Suppose X has distribution in $\mathcal{P}=\{B(10, \frac{1}{2}), P(1)\}$ (Binomial and Poisson respectively). Let $H_0 := X \stackrel{D}{=} B(10, \frac{1}{2})$ and $H_1 := X \stackrel{D}{=}P(1)$. Derive an UMP test for $H_0$ with $\alpha = 0.1$
There is also a hint to use tables of Poisson or Binomial distribution.
I know $\alpha$ = $\mathbb{P}_0(f_1(x) > cf_0(x)) + \gamma \mathbb{P}_0(f_1(x)=cf_0(x)$.
I calculated $f_1(x) > c f_0(x)$ as $$ \frac{1}{e x!} > c \frac{10!}{(10-x)!x!}2^{-10} \\ \frac{2^{10}}{e} > c 10^{\underline{x}} \\ \frac{2^{10}}{e 10^{\underline{x}}} > c $$
When I plug that in $$ \alpha = \mathbb{P}_0(f_1(x) > cf_0(x)) + \gamma \mathbb{P}_0(f_1(x)=cf_0(x) = \\ = \mathbb{P}_0(\frac{2^{10}}{e 10^{\underline{x}}} > c) + \gamma \mathbb{P}_0(\frac{2^{10}}{e 10^{\underline{x}}} = c) $$ Here I got stuck. I know that I need to assume the $H_0$ is true so $X \stackrel{D}{=} B(10, \frac{1}{2})$ but I have $10^{\underline{X}}$ here. Surely I must be missing something. I usually used CLT here but I have no idea how to do it here. Thank you for any insights.
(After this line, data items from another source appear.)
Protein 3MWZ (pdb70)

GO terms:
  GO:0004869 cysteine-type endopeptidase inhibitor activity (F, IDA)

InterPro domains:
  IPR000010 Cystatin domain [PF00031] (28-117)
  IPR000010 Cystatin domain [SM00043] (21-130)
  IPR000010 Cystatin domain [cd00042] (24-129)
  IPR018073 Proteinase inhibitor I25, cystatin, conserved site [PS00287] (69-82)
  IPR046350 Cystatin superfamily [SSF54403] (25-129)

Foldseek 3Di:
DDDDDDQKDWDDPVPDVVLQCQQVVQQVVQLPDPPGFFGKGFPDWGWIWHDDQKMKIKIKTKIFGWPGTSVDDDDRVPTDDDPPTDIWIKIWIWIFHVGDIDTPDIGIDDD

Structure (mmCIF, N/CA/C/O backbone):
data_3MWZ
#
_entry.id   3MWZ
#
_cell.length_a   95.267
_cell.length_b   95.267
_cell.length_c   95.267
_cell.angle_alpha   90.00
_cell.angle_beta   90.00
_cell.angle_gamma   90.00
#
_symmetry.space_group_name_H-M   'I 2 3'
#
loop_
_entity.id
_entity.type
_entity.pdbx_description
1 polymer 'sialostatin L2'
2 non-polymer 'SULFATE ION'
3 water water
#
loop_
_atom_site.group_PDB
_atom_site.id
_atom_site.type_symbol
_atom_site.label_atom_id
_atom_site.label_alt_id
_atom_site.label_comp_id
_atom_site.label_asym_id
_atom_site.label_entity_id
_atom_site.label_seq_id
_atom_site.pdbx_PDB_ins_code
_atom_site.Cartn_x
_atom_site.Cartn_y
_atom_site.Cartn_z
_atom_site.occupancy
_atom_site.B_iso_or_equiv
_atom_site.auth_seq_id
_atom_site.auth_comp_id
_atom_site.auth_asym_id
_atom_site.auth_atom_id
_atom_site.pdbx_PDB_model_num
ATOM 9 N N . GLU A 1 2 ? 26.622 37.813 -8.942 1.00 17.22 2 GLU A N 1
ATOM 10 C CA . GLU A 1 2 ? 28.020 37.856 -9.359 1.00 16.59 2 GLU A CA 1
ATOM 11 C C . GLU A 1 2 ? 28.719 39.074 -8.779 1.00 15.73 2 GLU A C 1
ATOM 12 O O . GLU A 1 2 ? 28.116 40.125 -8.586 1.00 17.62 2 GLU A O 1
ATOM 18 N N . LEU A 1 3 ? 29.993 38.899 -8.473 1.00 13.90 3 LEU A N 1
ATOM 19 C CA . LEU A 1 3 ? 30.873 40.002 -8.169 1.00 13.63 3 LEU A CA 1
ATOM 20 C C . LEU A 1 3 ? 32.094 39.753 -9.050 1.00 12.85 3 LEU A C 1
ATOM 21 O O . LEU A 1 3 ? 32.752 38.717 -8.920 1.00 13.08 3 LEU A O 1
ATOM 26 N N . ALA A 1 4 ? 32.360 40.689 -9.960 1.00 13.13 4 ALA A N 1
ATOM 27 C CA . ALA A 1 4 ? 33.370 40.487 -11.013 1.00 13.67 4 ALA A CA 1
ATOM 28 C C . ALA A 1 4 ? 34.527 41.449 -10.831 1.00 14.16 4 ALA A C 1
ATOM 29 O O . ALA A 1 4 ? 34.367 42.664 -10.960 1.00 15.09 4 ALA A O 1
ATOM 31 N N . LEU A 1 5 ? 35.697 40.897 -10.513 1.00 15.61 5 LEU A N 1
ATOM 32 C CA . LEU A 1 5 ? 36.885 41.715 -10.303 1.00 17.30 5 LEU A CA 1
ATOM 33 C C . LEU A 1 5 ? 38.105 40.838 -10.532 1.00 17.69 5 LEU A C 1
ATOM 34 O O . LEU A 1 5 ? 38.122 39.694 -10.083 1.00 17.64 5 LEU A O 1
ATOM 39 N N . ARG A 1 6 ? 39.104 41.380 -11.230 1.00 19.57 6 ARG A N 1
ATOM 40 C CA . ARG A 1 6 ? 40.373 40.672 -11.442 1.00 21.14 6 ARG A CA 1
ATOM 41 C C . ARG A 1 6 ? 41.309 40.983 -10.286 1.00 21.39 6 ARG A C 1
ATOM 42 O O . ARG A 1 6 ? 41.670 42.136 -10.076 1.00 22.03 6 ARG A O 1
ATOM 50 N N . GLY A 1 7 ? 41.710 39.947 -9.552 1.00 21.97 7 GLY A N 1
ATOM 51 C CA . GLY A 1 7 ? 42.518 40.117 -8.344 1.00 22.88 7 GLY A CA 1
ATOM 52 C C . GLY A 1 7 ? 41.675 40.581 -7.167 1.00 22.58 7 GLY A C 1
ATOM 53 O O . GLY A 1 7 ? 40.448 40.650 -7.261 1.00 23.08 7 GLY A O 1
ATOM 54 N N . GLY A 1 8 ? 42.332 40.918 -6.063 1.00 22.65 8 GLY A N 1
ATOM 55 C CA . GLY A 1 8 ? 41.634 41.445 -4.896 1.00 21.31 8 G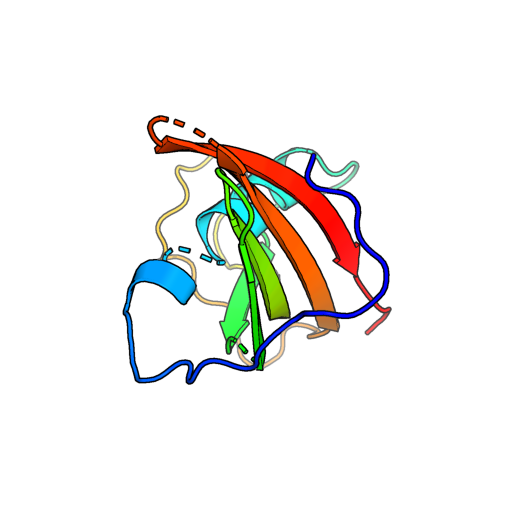LY A CA 1
ATOM 56 C C . GLY A 1 8 ? 41.069 40.397 -3.948 1.00 19.43 8 GLY A C 1
ATOM 57 O O . GLY A 1 8 ? 40.351 40.747 -3.007 1.00 19.76 8 GLY A O 1
ATOM 58 N N . TYR A 1 9 ? 41.353 39.120 -4.204 1.00 18.04 9 TYR A N 1
ATOM 59 C CA . TYR A 1 9 ? 41.035 38.085 -3.231 1.00 16.06 9 TYR A CA 1
ATOM 60 C C . TYR A 1 9 ? 42.032 38.149 -2.087 1.00 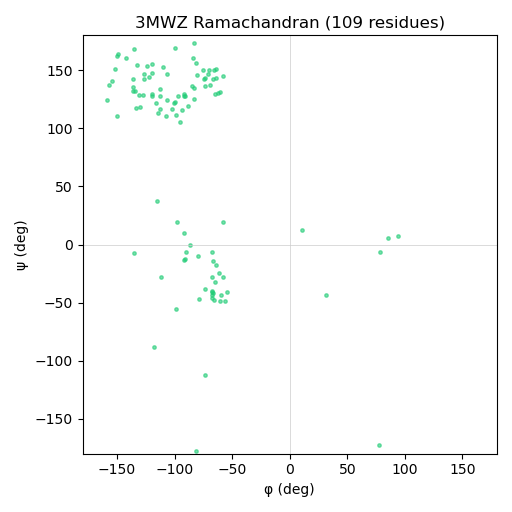16.34 9 TYR A C 1
ATOM 61 O O . TYR A 1 9 ? 43.233 38.416 -2.292 1.00 18.08 9 TYR A O 1
ATOM 70 N N . ARG A 1 10 ? 41.526 37.913 -0.884 1.00 14.09 10 ARG A N 1
ATOM 71 C CA . ARG A 1 10 ? 42.348 37.861 0.314 1.00 14.57 10 ARG A CA 1
ATOM 72 C C . ARG A 1 10 ? 42.200 36.478 0.914 1.00 12.33 10 ARG A C 1
ATOM 73 O O . ARG A 1 10 ? 41.091 35.995 1.099 1.00 11.59 10 ARG A O 1
ATOM 81 N N . GLU A 1 11 ? 43.322 35.828 1.215 1.00 11.78 11 GLU A N 1
ATOM 82 C CA . GLU A 1 11 ? 43.276 34.514 1.873 1.00 11.76 11 GLU A CA 1
ATOM 83 C C . GLU A 1 11 ? 42.772 34.633 3.317 1.00 11.84 11 GLU A C 1
ATOM 84 O O . GLU A 1 11 ? 43.143 35.563 4.051 1.00 13.40 11 GLU A O 1
ATOM 90 N N . ARG A 1 12 ? 41.897 33.699 3.684 1.00 10.72 12 ARG A N 1
ATOM 91 C CA . ARG A 1 12 ? 41.391 33.571 5.051 1.00 11.91 12 ARG A CA 1
ATOM 92 C C . ARG A 1 12 ? 41.769 32.192 5.554 1.00 12.38 12 ARG A C 1
ATOM 93 O O . ARG A 1 12 ? 41.962 31.273 4.769 1.00 13.35 12 ARG A O 1
ATOM 101 N N . SER A 1 13 ? 41.869 32.051 6.863 1.00 13.51 13 SER A N 1
ATOM 102 C CA . SER A 1 13 ? 42.178 30.753 7.447 1.00 13.49 13 SER A CA 1
ATOM 103 C C . SER A 1 13 ? 40.936 29.889 7.590 1.00 13.27 13 SER A C 1
ATOM 104 O O . SER A 1 13 ? 39.909 30.346 8.098 1.00 13.31 13 SER A O 1
ATOM 107 N N . ASN A 1 14 ? 41.056 28.618 7.199 1.00 13.31 14 ASN A N 1
ATOM 108 C CA . ASN A 1 14 ? 39.964 27.662 7.415 1.00 12.84 14 ASN A CA 1
ATOM 109 C C . ASN A 1 14 ? 39.697 27.326 8.890 1.00 13.47 14 ASN A C 1
ATOM 110 O O . ASN A 1 14 ? 38.713 26.658 9.200 1.00 14.22 14 ASN A O 1
ATOM 115 N N . GLN A 1 15 ? 40.559 27.824 9.779 1.00 13.78 15 GLN A N 1
ATOM 116 C CA . GLN A 1 15 ? 40.393 27.672 11.220 1.00 14.78 15 GLN A CA 1
ATOM 117 C C . GLN A 1 15 ? 39.607 28.816 11.838 1.00 15.78 15 GLN A C 1
ATOM 118 O O . GLN A 1 15 ? 39.205 28.727 13.000 1.00 17.11 15 GLN A O 1
ATOM 124 N N . ASP A 1 16 ? 39.402 29.892 11.079 1.00 15.27 16 ASP A N 1
ATOM 125 C CA . ASP A 1 16 ? 38.915 31.139 11.677 1.00 16.23 16 ASP A CA 1
ATOM 126 C C . ASP A 1 16 ? 37.398 31.300 11.684 1.00 16.17 16 ASP A C 1
ATOM 127 O O . ASP A 1 16 ? 36.883 32.186 12.364 1.00 17.62 16 ASP A O 1
ATOM 132 N N . ASP A 1 17 ? 36.684 30.472 10.931 1.00 15.12 17 ASP A N 1
ATOM 133 C CA . ASP A 1 17 ? 35.231 30.595 10.878 1.00 15.12 17 ASP A CA 1
ATOM 134 C C . ASP A 1 17 ? 34.614 29.297 10.408 1.00 15.13 17 ASP A C 1
ATOM 135 O O . ASP A 1 17 ? 34.962 28.808 9.342 1.00 14.93 17 ASP A O 1
ATOM 140 N N . PRO A 1 18 ? 33.681 28.733 11.197 1.00 15.42 18 PRO A N 1
ATOM 141 C CA . PRO A 1 18 ? 33.064 27.476 10.781 1.00 15.26 18 PRO A CA 1
ATOM 142 C C . PRO A 1 18 ? 32.193 27.616 9.523 1.00 14.15 18 PRO A C 1
ATOM 143 O O . PRO A 1 18 ? 31.850 26.616 8.898 1.00 14.78 18 PRO A O 1
ATOM 147 N N . GLU A 1 19 ? 31.866 28.845 9.131 1.00 13.73 19 GLU A N 1
ATOM 148 C CA . GLU A 1 19 ? 30.988 28.997 7.988 1.00 13.32 19 GLU A CA 1
ATOM 149 C C . GLU A 1 19 ? 31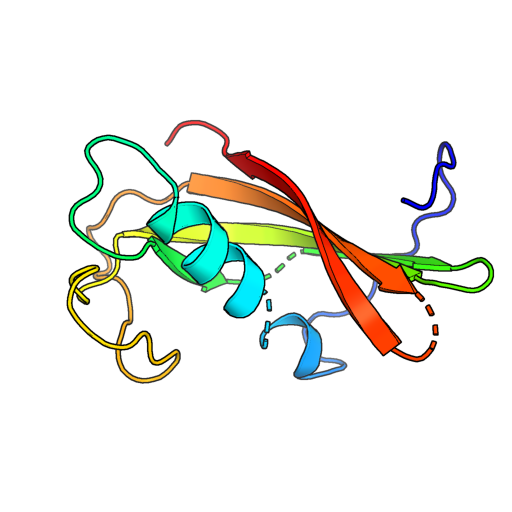.614 28.555 6.668 1.00 11.70 19 GLU A C 1
ATOM 150 O O . GLU A 1 19 ? 30.904 28.168 5.743 1.00 12.15 19 GLU A O 1
ATOM 156 N N . TYR A 1 20 ? 32.942 28.635 6.560 1.00 11.61 20 TYR A N 1
ATOM 157 C CA . TYR A 1 20 ? 33.578 28.205 5.322 1.00 10.79 20 TYR A CA 1
ATOM 158 C C . TYR A 1 20 ? 33.287 26.739 5.032 1.00 10.89 20 TYR A C 1
ATOM 159 O O . TYR A 1 20 ? 32.952 26.389 3.906 1.00 11.29 20 TYR A O 1
ATOM 168 N N . LEU A 1 21 ? 33.375 25.905 6.068 1.00 11.93 21 LEU A N 1
ATOM 169 C CA . LEU A 1 21 ? 33.068 24.483 5.943 1.00 12.03 21 LEU A CA 1
ATOM 170 C C . LEU A 1 21 ? 31.574 24.259 5.666 1.00 12.20 21 LEU A C 1
ATOM 171 O O . LEU A 1 21 ? 31.211 23.430 4.825 1.00 12.12 21 LEU A O 1
ATOM 176 N N . GLU A 1 22 ? 30.707 25.016 6.344 1.00 12.57 22 GLU A N 1
ATOM 177 C CA . GLU A 1 22 ? 29.268 24.925 6.079 1.00 13.81 22 GLU A CA 1
ATOM 178 C C . GLU A 1 22 ? 28.967 25.221 4.618 1.00 13.14 22 GLU A C 1
ATOM 179 O O . GLU A 1 22 ? 28.237 24.486 3.958 1.00 13.34 22 GLU A O 1
ATOM 193 N N . ALA A 1 24 ? 31.033 25.102 2.096 1.00 11.05 24 ALA A N 1
ATOM 194 C CA . ALA A 1 24 ? 31.627 24.069 1.259 1.00 10.77 24 ALA A CA 1
ATOM 195 C C . ALA A 1 24 ? 30.679 22.872 1.095 1.00 11.25 24 ALA A C 1
ATOM 196 O O . ALA A 1 24 ? 30.494 22.347 -0.014 1.00 11.43 24 ALA A O 1
ATOM 198 N N . HIS A 1 25 ? 30.059 22.453 2.195 1.00 11.34 25 HIS A N 1
ATOM 199 C CA . HIS A 1 25 ? 29.104 21.349 2.145 1.00 12.34 25 HIS A CA 1
ATOM 200 C C . HIS A 1 25 ? 27.862 21.722 1.357 1.00 12.87 25 HIS A C 1
ATOM 201 O O . HIS A 1 25 ? 27.372 20.920 0.559 1.00 13.91 25 HIS A O 1
ATOM 208 N N . TYR A 1 26 ? 27.378 22.947 1.561 1.00 13.13 26 TYR A N 1
ATOM 209 C CA . TYR A 1 26 ? 26.249 23.448 0.777 1.00 13.52 26 TYR A CA 1
ATOM 210 C C . TYR A 1 26 ? 26.546 23.378 -0.724 1.00 13.41 26 TYR A C 1
ATOM 211 O O . TYR A 1 26 ? 25.742 22.873 -1.498 1.00 13.96 26 TYR A O 1
ATOM 220 N N . ALA A 1 27 ? 27.711 23.876 -1.128 1.00 12.84 27 ALA A N 1
ATOM 221 C CA . ALA A 1 27 ? 28.030 23.951 -2.549 1.00 12.71 27 ALA A CA 1
ATOM 222 C C . ALA A 1 27 ? 28.212 22.567 -3.158 1.00 12.86 27 ALA A C 1
ATOM 223 O O . ALA A 1 27 ? 27.690 22.278 -4.236 1.00 13.03 27 ALA A O 1
ATOM 225 N N . THR A 1 28 ? 28.927 21.710 -2.434 1.00 12.80 28 THR A N 1
ATOM 226 C CA . THR A 1 28 ? 29.260 20.380 -2.922 1.00 13.19 28 THR A CA 1
ATOM 227 C C . THR A 1 28 ? 28.028 19.491 -3.046 1.00 14.30 28 THR A C 1
ATOM 228 O O . THR A 1 28 ? 27.834 18.813 -4.063 1.00 14.56 28 THR A O 1
ATOM 232 N N . SER A 1 29 ? 27.186 19.500 -2.019 1.00 14.53 29 SER A N 1
ATOM 233 C CA . SER A 1 29 ? 25.972 18.688 -2.072 1.00 15.83 29 SER A CA 1
ATOM 234 C C . SER A 1 29 ? 24.991 19.201 -3.135 1.00 16.54 29 SER A C 1
ATOM 235 O O . SER A 1 29 ? 24.371 18.406 -3.851 1.00 17.59 29 SER A O 1
ATOM 238 N N . THR A 1 30 ? 2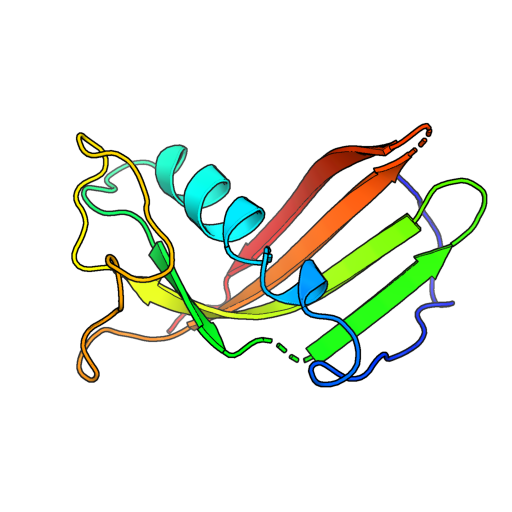4.853 20.522 -3.247 1.00 16.37 30 THR A N 1
ATOM 239 C CA . THR A 1 30 ? 23.932 21.118 -4.218 1.00 17.39 30 THR A CA 1
ATOM 240 C C . THR A 1 30 ? 24.376 20.846 -5.653 1.00 18.00 30 THR A C 1
ATOM 241 O O . THR A 1 30 ? 23.575 20.428 -6.496 1.00 19.20 30 THR A O 1
ATOM 245 N N . TRP A 1 31 ? 25.656 21.077 -5.923 1.00 17.85 31 TRP A N 1
ATOM 246 C CA . TRP A 1 31 ? 26.210 20.819 -7.246 1.00 18.99 31 TRP A CA 1
ATOM 247 C C . TRP A 1 31 ? 26.082 19.344 -7.631 1.00 20.05 31 TRP A C 1
ATOM 248 O O . TRP A 1 31 ? 25.608 19.013 -8.725 1.00 20.48 31 TRP A O 1
ATOM 259 N N . SER A 1 32 ? 26.486 18.448 -6.734 1.00 20.72 32 SER A N 1
ATOM 260 C CA . SER A 1 32 ? 26.540 17.035 -7.105 1.00 22.50 32 SER A CA 1
ATOM 261 C C . SER A 1 32 ? 25.147 16.470 -7.401 1.00 24.26 32 SER A C 1
ATOM 262 O O . SER A 1 32 ? 24.997 15.625 -8.286 1.00 25.28 32 SER A O 1
ATOM 265 N N . ALA A 1 33 ? 24.129 16.986 -6.710 1.00 25.05 33 ALA A N 1
ATOM 266 C CA . ALA A 1 33 ? 22.739 16.593 -6.953 1.00 27.22 33 ALA A CA 1
ATOM 267 C C . ALA A 1 33 ? 22.261 16.925 -8.374 1.00 28.29 33 ALA A C 1
ATOM 268 O O . ALA A 1 33 ? 21.342 16.277 -8.889 1.00 30.02 33 ALA A O 1
ATOM 270 N N . GLN A 1 34 ? 22.893 17.920 -8.999 1.00 28.53 34 GLN A N 1
ATOM 271 C CA . GLN A 1 34 ? 22.521 18.378 -10.346 1.00 29.98 34 GLN A CA 1
ATOM 272 C C . GLN A 1 34 ? 23.269 17.652 -11.471 1.00 30.58 34 GLN A C 1
ATOM 273 O O . GLN A 1 34 ? 22.961 17.857 -12.648 1.00 31.26 34 GLN A O 1
ATOM 279 N N . GLN A 1 35 ? 24.237 16.809 -11.114 1.00 30.83 35 GLN A N 1
ATOM 280 C CA . GLN A 1 35 ? 25.114 16.169 -12.104 1.00 31.79 35 GLN A CA 1
ATOM 281 C C . GLN A 1 35 ? 24.528 14.891 -12.707 1.00 33.72 35 GLN A C 1
ATOM 282 O O . GLN A 1 35 ? 23.984 14.059 -11.980 1.00 34.11 35 GLN A O 1
ATOM 288 N N . PRO A 1 36 ? 24.645 14.734 -14.042 1.00 35.17 36 PRO A N 1
ATOM 289 C CA . PRO A 1 36 ? 24.147 13.560 -14.769 1.00 36.90 36 PRO A CA 1
ATOM 290 C C . PRO A 1 36 ? 24.894 12.270 -14.426 1.00 37.41 36 PRO A C 1
ATOM 291 O O . PRO A 1 36 ? 26.114 12.292 -14.220 1.00 37.09 36 PRO A O 1
ATOM 295 N N . GLY A 1 37 ? 24.153 11.164 -14.360 1.00 38.70 37 GLY A N 1
ATOM 296 C CA . GLY A 1 37 ? 24.719 9.840 -14.092 1.00 39.09 37 GLY A CA 1
ATOM 297 C C . GLY A 1 37 ? 25.035 9.581 -12.630 1.00 38.26 37 GLY A C 1
ATOM 298 O O . GLY A 1 37 ? 25.391 8.460 -12.247 1.00 39.11 37 GLY A O 1
ATOM 299 N N . LYS A 1 38 ? 24.889 10.623 -11.814 1.00 36.87 38 LYS A N 1
ATOM 300 C CA . LYS A 1 38 ? 25.253 10.590 -10.405 1.00 35.45 38 LYS A CA 1
ATOM 301 C C . LYS A 1 38 ? 24.257 9.783 -9.571 1.00 35.36 38 LYS A C 1
ATOM 302 O O . LYS A 1 38 ? 23.045 9.918 -9.741 1.00 36.39 38 LYS A O 1
ATOM 308 N N . THR A 1 39 ? 24.776 8.952 -8.669 1.00 34.07 39 THR A N 1
ATOM 309 C CA . THR A 1 39 ? 23.931 8.149 -7.778 1.00 33.69 39 THR A CA 1
ATOM 310 C C . THR A 1 39 ? 24.035 8.587 -6.318 1.00 31.97 39 THR A C 1
ATOM 311 O O . THR A 1 39 ? 23.089 8.423 -5.542 1.00 32.57 39 THR A O 1
ATOM 315 N N . HIS A 1 40 ? 25.190 9.141 -5.957 1.00 29.31 40 HIS A N 1
ATOM 316 C CA . HIS A 1 40 ? 25.480 9.554 -4.589 1.00 27.32 40 HIS A CA 1
ATOM 317 C C . HIS A 1 40 ? 25.876 11.030 -4.536 1.00 24.91 40 HIS A C 1
ATOM 318 O O . HIS A 1 40 ? 26.371 11.574 -5.514 1.00 24.12 40 HIS A O 1
ATOM 325 N N . PHE A 1 41 ? 25.654 11.673 -3.394 1.00 23.01 41 PHE A N 1
ATOM 326 C CA . PHE A 1 41 ? 26.214 13.005 -3.164 1.00 20.92 41 PHE A CA 1
ATOM 327 C C . PHE A 1 41 ? 27.731 12.916 -3.146 1.00 19.56 41 PHE A C 1
ATOM 328 O O . PHE A 1 41 ? 28.297 11.936 -2.660 1.00 20.00 41 PHE A O 1
ATOM 336 N N . ASP A 1 42 ? 28.392 13.933 -3.684 1.00 18.11 42 ASP A N 1
ATOM 337 C CA . ASP A 1 42 ? 29.781 14.160 -3.332 1.00 17.26 42 ASP A CA 1
ATOM 338 C C . ASP A 1 42 ? 29.816 14.910 -2.009 1.00 16.00 42 ASP A C 1
ATOM 339 O O . ASP A 1 42 ? 28.850 15.580 -1.622 1.00 15.97 42 ASP A O 1
ATOM 344 N N . THR A 1 43 ? 30.932 14.788 -1.298 1.00 14.47 43 THR A N 1
ATOM 345 C CA . THR A 1 43 ? 31.075 15.441 -0.003 1.00 14.09 43 THR A CA 1
ATOM 346 C C . THR A 1 43 ? 32.444 16.109 0.128 1.00 13.00 43 THR A C 1
ATOM 347 O O . THR A 1 43 ? 33.328 15.895 -0.697 1.00 12.85 43 THR A O 1
ATOM 351 N N . VAL A 1 44 ? 32.591 16.926 1.162 1.00 12.37 44 VAL A N 1
ATOM 352 C CA . VAL A 1 44 ? 33.828 17.678 1.389 1.00 12.03 44 VAL A CA 1
ATOM 353 C C . VAL A 1 44 ? 34.755 16.907 2.313 1.00 11.65 44 VAL A C 1
ATOM 354 O O . VAL A 1 44 ? 34.421 16.652 3.473 1.00 13.47 44 VAL A O 1
ATOM 358 N N . VAL A 1 45 ? 35.911 16.519 1.788 1.00 11.42 45 VAL A N 1
ATOM 359 C CA . VAL A 1 45 ? 36.964 15.902 2.596 1.00 11.34 45 VAL A CA 1
ATOM 360 C C . VAL A 1 45 ? 37.730 16.971 3.374 1.00 11.34 45 VAL A C 1
ATOM 361 O O . VAL A 1 45 ? 37.939 16.837 4.576 1.00 11.43 45 VAL A O 1
ATOM 365 N N . GLU A 1 46 ? 38.121 18.045 2.700 1.00 10.59 46 GLU A N 1
ATOM 366 C CA . GLU A 1 46 ? 38.850 19.115 3.369 1.00 10.03 46 GLU A CA 1
ATOM 367 C C . GLU A 1 46 ? 38.643 20.435 2.627 1.00 9.89 46 GLU A C 1
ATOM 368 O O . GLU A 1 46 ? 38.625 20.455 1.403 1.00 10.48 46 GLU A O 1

You are going to want to use the Neyman–Pearson lemma
It should be obvious that if $x \gt 10$ then $\mathbb P(X=x \mid H_0)=0$ and $\mathbb P(X=x \mid H_1)>0$, so the likelihood ratio is then zero
For $0 \le x \le 10$, the likelihood ratio is $\dfrac{\frac{10!}{(10-x)!x!}2^{-10} }{e^{-1}\frac{1^x}{x!}} = \dfrac{10!2^{-10}e}{(10-x)!}$, which is an increasing function of $x$.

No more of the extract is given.